With getting married, since he has overstayed his visa I'm not sure you can get married in the UK. You'd have to get married elsewhere. To get married in the UK I believe he would have to have a fiancé visa (to stay in UK) or marriage visitor visa(to get married in UK then leave). These are both applied for in his home country. With a fiancé visa he has 6 months to marry you then apply for FLR(further leave to remain). Later on He would then have to apply for FLR then ILR on this visa. Or you can get married out of the country and apply for spouse visa and then later on FLR then ILR. 
You do need to see if he has a ban and if so how long and could you still apply. I'm not sure on ban rules. I hope this helps and you get the advice you need.


----------



## LaraMascara (Oct 19, 2012)

Your lawyer sounds like either a moron, or a money hungry jerk. 

I'm sorry you have gone through all of this mess. 

Look into the EU Route maybe? Article 8, the Freedom of Movement Act. I'm not sure if the overstay will prevent this path... If I were in your situation I would check it out as a potential option. 

That may be an option for you. You, the UK citizen, must live and work in another EU country, while living with your non-EU partner. 

Obviously there is more to it - and lawyers are not very helpful with the EU Route. It is not a sneaky move or anything. It is perfectly legal. 

There are pages on facebook that help people going this route. 

Maybe start with this - https://www.facebook.com/groups/139807999382936/

It is called I Love My 'Foreign' Spouse.


----------



## limelite (May 17, 2013)

Its like slowly waking from a bad dream. Cant thank you guys enough.. 

Apparently some boroughs allow marriages without visa? A friend of a friend married his wife (EU) here eventhough he didnt have any stay?

I am weary about opening a case against another solicitor. But the money spent seems to have been wasted. Would at least love to get it back and put it to better use. 

@LaraMascara I do love my foreign spouse. Just need help with us getting to start a family properly  thank you!! checking it out now.


----------



## LaraMascara (Oct 19, 2012)

You cannot marry a non-EU spouse in the UK if that person is not here legally - Don't do that. It will just make everything worse, and it will not grant that spouse, or you, any additional rights. 

Again, I'm really sorry for your troubles.


----------



## 2farapart (Aug 18, 2011)

limelite said:


> .
> 
> 
> I cant thank you enough for these clarifications. The solicitor placed the application themselves. In hindsight it seems our case was some kind of experiment to see how motoring offences will affect a visa application. Or something along those lines . Is there anything we can do to at least get money back from this solicitor? It also seems whereas before deportation was not impending now we have it [with bans] as full time concern. What kind of solicitor is appropriate now? We are due to get married and are not even sure if this is now possible. Your clarifications are helping so much thanks


It makes me mad when I see these kinds of situations. There are unfortunately too many of them where bad advice (at great cost) was given, and frequently costs the applicant their visa. Yes, some fault lies at your partner's overstay, but nevertheless your solicitor should have flagged this and given you more appropriate advice.

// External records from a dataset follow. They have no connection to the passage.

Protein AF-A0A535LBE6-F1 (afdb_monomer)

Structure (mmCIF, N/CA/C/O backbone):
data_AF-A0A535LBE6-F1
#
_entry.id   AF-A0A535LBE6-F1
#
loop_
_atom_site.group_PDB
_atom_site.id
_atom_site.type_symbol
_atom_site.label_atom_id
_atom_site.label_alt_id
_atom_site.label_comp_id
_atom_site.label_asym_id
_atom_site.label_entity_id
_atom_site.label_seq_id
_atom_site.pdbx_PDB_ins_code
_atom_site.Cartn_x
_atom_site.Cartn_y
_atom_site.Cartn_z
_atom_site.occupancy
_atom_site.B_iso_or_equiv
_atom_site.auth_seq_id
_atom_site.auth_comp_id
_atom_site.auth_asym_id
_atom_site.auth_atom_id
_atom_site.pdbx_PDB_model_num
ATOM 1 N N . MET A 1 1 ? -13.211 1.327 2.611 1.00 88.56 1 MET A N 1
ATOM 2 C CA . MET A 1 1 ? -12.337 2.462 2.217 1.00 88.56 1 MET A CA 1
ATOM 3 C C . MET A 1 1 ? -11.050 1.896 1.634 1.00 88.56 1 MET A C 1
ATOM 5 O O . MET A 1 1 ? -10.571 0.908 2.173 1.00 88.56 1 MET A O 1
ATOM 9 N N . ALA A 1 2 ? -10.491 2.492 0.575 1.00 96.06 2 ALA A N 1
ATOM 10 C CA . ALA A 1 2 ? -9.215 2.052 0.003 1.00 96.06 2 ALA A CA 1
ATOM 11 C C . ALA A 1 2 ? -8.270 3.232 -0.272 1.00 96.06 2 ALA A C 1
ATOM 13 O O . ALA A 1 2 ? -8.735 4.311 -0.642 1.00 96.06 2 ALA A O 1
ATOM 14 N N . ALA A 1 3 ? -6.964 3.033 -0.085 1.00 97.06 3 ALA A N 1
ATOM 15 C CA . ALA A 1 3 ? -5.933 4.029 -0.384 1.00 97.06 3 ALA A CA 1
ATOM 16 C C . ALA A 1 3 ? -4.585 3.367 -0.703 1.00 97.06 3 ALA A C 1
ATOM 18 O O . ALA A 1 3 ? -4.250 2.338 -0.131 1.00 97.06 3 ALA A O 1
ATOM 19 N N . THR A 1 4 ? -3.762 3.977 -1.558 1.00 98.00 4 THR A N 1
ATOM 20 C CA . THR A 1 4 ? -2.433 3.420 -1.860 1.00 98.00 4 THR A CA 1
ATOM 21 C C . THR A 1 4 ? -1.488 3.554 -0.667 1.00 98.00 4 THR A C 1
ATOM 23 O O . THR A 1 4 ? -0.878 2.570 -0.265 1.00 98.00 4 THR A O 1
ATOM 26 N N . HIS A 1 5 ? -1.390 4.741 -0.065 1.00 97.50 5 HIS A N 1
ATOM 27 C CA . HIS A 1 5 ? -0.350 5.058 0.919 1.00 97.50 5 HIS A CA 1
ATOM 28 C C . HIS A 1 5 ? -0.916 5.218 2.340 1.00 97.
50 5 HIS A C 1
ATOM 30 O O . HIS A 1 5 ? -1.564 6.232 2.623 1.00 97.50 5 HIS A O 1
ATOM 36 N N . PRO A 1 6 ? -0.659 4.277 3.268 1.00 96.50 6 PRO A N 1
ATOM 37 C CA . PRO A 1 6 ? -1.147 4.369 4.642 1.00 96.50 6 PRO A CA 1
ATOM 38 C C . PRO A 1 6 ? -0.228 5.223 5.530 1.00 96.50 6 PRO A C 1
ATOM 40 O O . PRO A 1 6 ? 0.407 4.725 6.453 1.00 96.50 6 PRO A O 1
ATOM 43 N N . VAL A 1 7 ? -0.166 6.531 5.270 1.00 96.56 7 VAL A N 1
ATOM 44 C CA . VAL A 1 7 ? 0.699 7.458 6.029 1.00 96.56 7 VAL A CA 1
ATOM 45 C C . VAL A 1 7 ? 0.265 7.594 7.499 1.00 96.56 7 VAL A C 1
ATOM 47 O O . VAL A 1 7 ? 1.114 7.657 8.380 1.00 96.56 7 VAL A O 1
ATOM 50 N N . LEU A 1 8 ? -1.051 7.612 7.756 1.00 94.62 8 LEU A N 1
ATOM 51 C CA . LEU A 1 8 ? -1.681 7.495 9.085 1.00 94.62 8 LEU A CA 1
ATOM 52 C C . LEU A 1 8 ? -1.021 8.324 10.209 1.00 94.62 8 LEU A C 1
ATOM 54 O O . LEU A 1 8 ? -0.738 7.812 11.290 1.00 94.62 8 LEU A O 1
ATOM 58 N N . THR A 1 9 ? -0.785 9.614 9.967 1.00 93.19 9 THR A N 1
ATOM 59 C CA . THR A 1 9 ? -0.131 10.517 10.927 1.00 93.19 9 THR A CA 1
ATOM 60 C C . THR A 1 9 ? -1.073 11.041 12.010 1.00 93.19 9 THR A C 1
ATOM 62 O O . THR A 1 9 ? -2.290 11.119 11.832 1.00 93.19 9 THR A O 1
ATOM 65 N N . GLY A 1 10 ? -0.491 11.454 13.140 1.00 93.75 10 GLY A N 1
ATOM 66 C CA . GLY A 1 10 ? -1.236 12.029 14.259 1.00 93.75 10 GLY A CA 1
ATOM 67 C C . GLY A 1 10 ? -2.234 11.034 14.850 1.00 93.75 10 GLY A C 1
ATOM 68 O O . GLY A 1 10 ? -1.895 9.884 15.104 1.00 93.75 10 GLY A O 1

Regarding your current solicitor, I'm no expert, but there's some useful advice here: "Money and women - Wills and tax - Savvywoman - money and women". You might also want to take advantage of the Citizen's Advice Bureau - not about immigration, but on how best to approach the matter of a refund. I imagine it's going to come down to whether the solicitor lists immigration advice as one of their services. If so, you have a strong case already, and it will come down to correspondence you have. For example: any proof you have that you made the solicitor aware of your partner's overstay or that you'd only been living together for 1.5 years prior to the solicitor submitting your application. Anyone with immigration expertise would have known that both these situations were guaranteed failures. 

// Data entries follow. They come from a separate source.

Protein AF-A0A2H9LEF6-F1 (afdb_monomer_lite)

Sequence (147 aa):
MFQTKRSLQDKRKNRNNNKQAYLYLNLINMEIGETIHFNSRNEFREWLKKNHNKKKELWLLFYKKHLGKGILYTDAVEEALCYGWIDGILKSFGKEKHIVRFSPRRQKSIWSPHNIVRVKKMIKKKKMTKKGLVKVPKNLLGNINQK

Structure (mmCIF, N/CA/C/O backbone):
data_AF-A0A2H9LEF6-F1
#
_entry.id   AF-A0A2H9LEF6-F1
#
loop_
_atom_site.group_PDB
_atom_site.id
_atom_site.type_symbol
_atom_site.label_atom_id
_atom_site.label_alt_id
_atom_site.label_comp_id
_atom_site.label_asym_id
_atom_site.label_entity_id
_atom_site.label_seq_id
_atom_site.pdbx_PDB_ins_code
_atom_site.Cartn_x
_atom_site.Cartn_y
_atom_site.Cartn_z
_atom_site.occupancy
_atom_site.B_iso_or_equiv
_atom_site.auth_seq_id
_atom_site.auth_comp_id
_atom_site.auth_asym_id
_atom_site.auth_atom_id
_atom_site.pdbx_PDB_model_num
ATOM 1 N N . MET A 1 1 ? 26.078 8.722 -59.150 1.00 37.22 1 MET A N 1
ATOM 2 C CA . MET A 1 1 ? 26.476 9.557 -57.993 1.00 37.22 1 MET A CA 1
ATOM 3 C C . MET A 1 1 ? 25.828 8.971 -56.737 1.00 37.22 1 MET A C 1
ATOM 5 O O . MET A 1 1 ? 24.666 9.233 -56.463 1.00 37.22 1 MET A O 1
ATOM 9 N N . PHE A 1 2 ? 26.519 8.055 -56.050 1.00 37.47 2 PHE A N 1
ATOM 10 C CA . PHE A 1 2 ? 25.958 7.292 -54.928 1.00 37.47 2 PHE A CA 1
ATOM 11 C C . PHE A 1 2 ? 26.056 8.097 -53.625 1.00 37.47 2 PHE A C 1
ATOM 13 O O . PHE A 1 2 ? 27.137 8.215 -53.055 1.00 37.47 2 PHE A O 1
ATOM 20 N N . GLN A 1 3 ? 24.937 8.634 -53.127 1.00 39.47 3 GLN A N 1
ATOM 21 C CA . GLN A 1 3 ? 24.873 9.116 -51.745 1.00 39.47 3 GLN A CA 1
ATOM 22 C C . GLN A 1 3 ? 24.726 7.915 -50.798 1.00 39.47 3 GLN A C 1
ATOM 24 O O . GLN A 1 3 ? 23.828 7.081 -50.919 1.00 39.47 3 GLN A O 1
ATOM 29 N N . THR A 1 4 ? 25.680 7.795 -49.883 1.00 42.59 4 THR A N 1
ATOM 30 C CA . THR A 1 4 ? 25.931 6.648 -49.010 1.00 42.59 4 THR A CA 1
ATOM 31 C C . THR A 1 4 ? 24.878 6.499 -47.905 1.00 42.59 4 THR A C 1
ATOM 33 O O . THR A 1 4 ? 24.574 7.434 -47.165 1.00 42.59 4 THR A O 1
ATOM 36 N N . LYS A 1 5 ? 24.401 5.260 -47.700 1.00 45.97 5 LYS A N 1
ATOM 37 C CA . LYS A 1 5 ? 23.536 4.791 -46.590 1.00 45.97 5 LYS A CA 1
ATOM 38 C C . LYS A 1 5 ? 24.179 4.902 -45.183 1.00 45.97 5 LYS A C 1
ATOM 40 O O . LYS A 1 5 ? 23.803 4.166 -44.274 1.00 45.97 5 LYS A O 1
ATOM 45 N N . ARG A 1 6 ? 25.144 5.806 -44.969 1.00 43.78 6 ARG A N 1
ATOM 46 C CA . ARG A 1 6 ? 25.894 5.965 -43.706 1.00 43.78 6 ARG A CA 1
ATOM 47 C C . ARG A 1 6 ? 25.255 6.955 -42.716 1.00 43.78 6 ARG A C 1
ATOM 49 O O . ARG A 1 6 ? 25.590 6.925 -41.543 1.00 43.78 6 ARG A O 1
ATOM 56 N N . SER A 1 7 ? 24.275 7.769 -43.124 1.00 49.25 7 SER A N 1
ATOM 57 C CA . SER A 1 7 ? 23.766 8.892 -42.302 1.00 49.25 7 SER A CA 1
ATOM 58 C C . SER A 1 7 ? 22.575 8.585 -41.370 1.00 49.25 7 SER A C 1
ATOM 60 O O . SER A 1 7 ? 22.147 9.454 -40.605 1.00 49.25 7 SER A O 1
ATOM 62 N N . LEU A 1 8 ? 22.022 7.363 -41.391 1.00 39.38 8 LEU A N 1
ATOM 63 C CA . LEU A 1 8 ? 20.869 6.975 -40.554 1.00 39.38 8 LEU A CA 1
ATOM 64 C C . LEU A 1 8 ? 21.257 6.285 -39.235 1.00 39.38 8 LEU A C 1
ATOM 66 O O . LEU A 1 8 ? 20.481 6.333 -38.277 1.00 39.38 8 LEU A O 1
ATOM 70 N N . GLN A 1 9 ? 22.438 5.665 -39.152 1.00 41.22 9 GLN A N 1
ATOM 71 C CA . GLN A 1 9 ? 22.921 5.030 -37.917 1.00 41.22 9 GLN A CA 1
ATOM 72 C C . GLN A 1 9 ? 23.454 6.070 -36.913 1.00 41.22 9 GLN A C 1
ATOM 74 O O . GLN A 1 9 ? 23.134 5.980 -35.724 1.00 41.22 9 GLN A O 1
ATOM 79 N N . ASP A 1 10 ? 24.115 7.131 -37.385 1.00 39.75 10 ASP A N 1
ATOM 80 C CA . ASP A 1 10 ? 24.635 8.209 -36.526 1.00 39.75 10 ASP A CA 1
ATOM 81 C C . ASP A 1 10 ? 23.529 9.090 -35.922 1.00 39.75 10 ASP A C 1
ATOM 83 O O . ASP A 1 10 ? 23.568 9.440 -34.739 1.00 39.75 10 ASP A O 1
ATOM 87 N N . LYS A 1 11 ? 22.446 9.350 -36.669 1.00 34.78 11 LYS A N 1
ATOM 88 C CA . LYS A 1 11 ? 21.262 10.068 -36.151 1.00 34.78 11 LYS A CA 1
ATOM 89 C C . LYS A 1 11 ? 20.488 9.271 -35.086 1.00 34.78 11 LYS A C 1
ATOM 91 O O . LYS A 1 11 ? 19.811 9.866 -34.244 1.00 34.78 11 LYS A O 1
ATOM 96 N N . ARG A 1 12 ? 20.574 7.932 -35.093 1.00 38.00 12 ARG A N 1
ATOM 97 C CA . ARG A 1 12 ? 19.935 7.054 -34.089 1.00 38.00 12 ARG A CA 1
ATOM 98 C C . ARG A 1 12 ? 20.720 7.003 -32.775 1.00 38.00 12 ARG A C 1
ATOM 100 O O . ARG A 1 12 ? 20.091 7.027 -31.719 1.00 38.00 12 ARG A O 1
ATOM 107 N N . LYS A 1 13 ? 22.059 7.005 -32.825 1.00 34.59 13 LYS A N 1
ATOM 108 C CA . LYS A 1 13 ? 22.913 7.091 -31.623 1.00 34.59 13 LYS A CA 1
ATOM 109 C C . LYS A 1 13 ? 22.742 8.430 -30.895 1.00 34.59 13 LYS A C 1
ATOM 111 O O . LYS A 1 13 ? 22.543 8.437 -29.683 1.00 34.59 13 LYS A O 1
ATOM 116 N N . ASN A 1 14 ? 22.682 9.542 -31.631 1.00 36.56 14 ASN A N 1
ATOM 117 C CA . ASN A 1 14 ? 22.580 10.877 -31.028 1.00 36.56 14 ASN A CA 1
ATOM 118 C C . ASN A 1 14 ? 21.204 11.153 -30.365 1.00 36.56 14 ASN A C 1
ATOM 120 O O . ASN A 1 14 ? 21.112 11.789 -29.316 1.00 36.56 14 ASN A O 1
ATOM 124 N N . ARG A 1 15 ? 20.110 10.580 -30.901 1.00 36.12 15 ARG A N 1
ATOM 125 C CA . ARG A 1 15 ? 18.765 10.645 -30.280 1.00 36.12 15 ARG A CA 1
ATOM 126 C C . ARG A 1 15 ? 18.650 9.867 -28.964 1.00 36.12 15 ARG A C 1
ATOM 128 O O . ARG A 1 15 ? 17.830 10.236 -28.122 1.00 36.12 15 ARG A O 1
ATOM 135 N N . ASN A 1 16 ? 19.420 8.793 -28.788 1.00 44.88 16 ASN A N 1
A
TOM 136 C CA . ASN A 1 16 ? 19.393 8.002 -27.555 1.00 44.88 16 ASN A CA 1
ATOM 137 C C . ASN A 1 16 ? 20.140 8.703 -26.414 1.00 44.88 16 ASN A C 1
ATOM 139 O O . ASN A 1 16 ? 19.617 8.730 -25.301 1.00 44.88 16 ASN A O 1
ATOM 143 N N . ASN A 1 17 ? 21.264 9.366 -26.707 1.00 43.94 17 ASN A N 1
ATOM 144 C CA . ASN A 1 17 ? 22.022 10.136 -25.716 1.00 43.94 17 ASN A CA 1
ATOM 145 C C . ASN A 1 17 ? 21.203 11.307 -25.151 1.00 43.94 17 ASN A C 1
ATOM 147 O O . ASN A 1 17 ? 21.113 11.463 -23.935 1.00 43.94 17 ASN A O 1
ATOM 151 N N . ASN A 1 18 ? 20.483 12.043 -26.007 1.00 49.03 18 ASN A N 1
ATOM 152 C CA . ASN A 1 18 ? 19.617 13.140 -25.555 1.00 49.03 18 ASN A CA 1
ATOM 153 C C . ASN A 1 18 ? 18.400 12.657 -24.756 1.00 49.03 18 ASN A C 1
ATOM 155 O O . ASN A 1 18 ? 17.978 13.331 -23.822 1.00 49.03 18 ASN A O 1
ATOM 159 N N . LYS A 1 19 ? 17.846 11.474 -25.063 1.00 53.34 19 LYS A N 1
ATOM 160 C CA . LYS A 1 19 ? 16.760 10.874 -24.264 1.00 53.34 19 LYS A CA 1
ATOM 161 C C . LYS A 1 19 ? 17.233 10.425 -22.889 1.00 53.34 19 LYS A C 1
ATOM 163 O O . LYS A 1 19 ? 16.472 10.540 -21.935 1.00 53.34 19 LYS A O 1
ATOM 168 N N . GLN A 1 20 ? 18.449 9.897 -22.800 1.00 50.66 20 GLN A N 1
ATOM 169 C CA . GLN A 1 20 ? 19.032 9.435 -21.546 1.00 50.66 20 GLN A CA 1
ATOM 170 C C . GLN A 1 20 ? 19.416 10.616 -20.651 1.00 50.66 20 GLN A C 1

In the meantime, your partner needs to make swift arrangements to leave the UK because his overstay has now come to the attention of UKBA. He needs to leave before they ask him. If he leaves himself, at his own expense, he will be banned for a year. If UKBA deports him, it will be a minimum 10-year ban - something you desperately need to avoid. This now means you'll either be living apart for at least a year, but this will be the better outcome of the two. There is no chance of him remaining in the UK and switching to another visa and your solicitor was wrong to suggest it. He needs to have been out of the UK for a minimum 12 months before attempting to reapply. When he does reapply, I recommend you use an OISC-listed solicitor - see: UK Border Agency | Immigration advisers and agents for more info.

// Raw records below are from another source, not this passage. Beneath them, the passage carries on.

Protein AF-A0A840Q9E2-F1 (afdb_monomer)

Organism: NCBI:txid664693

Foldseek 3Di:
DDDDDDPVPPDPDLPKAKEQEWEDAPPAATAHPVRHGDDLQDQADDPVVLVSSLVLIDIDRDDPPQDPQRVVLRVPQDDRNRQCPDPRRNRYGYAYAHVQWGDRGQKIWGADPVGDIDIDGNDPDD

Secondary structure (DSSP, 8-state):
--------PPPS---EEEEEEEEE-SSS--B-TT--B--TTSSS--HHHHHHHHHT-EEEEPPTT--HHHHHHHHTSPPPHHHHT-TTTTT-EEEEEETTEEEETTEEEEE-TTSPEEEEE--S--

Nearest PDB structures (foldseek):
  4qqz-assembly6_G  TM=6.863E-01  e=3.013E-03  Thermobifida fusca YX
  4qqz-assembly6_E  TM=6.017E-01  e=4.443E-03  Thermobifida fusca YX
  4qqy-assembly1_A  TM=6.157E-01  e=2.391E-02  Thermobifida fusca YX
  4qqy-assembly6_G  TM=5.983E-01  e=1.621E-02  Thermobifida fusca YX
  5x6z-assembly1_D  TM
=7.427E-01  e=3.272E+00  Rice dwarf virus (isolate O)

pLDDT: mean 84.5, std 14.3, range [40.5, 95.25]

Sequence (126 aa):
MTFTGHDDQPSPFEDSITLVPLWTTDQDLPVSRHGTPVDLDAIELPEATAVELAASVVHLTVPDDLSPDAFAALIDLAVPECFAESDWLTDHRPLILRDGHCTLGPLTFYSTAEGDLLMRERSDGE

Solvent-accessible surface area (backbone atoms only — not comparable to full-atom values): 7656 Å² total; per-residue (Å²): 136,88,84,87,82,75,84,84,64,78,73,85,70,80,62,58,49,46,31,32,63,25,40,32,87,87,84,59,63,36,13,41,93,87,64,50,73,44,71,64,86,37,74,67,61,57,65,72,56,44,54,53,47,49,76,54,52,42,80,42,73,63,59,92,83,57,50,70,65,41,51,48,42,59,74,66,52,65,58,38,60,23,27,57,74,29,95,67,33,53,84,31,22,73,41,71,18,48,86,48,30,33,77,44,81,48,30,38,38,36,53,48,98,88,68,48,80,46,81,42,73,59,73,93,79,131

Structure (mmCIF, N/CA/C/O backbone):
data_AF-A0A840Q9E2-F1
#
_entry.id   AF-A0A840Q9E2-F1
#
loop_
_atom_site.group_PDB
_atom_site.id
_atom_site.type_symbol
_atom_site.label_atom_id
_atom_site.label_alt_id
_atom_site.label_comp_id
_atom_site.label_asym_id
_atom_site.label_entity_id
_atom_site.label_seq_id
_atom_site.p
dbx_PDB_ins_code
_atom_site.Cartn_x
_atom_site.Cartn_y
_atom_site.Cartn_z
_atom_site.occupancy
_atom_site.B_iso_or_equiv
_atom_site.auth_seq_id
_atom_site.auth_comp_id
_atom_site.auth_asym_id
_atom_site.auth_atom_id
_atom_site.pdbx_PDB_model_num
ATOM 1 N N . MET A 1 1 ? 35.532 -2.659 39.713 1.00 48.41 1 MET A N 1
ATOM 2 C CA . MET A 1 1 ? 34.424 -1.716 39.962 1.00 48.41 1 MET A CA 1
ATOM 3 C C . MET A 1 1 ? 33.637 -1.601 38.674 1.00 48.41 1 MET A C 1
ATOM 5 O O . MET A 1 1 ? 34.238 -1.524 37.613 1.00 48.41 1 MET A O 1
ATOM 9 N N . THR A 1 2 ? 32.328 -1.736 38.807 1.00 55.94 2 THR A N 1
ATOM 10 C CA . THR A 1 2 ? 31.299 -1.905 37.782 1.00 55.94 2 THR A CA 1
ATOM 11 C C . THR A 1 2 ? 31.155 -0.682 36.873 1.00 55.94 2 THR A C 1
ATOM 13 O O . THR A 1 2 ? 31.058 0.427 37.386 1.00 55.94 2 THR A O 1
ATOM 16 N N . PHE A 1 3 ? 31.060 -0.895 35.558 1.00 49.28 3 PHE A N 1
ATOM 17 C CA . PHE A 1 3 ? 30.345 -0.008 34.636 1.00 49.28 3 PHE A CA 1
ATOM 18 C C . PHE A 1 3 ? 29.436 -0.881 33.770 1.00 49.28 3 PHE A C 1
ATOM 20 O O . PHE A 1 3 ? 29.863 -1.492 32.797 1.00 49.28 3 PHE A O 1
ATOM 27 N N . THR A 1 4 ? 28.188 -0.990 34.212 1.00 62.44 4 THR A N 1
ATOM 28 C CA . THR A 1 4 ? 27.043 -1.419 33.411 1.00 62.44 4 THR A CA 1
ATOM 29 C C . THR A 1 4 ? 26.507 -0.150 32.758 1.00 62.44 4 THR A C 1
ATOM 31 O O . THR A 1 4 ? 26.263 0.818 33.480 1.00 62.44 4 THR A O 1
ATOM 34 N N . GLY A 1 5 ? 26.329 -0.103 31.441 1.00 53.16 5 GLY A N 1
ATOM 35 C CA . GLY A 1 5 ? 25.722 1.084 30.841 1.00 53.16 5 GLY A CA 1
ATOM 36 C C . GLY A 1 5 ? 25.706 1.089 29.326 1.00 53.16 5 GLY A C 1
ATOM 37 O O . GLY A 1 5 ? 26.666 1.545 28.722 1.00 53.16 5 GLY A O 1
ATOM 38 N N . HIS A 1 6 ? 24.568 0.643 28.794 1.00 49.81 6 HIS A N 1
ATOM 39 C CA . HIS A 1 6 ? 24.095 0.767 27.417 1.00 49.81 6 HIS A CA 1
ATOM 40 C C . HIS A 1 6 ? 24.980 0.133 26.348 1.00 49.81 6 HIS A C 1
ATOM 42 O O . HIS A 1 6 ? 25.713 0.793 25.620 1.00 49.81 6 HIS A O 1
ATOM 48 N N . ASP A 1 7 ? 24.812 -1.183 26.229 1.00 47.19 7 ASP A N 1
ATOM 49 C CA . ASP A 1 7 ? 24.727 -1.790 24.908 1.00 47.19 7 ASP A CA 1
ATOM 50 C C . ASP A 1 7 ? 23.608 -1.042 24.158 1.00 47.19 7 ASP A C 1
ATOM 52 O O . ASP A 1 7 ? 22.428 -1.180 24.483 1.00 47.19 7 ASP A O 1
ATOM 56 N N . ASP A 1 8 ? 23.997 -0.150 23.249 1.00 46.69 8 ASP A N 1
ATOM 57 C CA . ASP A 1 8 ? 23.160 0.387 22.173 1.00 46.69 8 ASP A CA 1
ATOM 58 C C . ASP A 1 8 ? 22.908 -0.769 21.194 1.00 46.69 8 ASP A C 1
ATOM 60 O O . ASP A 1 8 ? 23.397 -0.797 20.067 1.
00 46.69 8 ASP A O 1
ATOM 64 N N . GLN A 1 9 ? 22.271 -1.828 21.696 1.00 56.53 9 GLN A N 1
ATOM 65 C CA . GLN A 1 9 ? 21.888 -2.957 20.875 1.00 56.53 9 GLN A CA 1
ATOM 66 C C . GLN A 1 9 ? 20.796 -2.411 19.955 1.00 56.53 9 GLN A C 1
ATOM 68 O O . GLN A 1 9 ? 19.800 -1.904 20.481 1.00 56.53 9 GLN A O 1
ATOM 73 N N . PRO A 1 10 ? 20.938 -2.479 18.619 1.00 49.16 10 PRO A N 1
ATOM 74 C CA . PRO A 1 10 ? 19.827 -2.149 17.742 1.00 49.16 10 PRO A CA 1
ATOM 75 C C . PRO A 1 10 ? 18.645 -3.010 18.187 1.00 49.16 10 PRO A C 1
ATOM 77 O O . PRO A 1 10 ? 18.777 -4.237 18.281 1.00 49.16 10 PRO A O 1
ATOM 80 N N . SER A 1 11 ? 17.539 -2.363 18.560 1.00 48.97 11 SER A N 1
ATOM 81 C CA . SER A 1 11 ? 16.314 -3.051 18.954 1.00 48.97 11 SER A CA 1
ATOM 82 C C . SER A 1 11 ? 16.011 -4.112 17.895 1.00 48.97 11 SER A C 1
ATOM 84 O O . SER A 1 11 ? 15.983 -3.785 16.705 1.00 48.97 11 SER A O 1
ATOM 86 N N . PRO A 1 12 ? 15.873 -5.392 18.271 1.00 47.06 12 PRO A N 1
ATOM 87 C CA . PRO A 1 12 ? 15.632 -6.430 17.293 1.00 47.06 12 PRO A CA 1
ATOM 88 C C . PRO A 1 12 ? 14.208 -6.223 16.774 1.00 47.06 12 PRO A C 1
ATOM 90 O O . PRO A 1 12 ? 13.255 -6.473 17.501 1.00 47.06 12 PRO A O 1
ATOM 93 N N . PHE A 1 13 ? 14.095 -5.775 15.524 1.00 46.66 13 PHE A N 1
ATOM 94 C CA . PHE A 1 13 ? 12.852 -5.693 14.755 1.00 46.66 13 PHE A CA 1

I wish you the very best of luck. Keep us posted on how you progress with your solicitor and if you manage to get a refund, how you went about it (sadly, too many others have similarly woeful tales).


----------



## 2farapart (Aug 18, 2011)

I should have added: when your partner does reapply, unless you are moving with him overseas when he leaves, the unmarried-partners visa won't be an option because you won't have been living together. Therefore, the only avenues open to you would be the fiancé (intend to marry in UK within 6 months) or spouse (already married) visas.

Good luck!


----------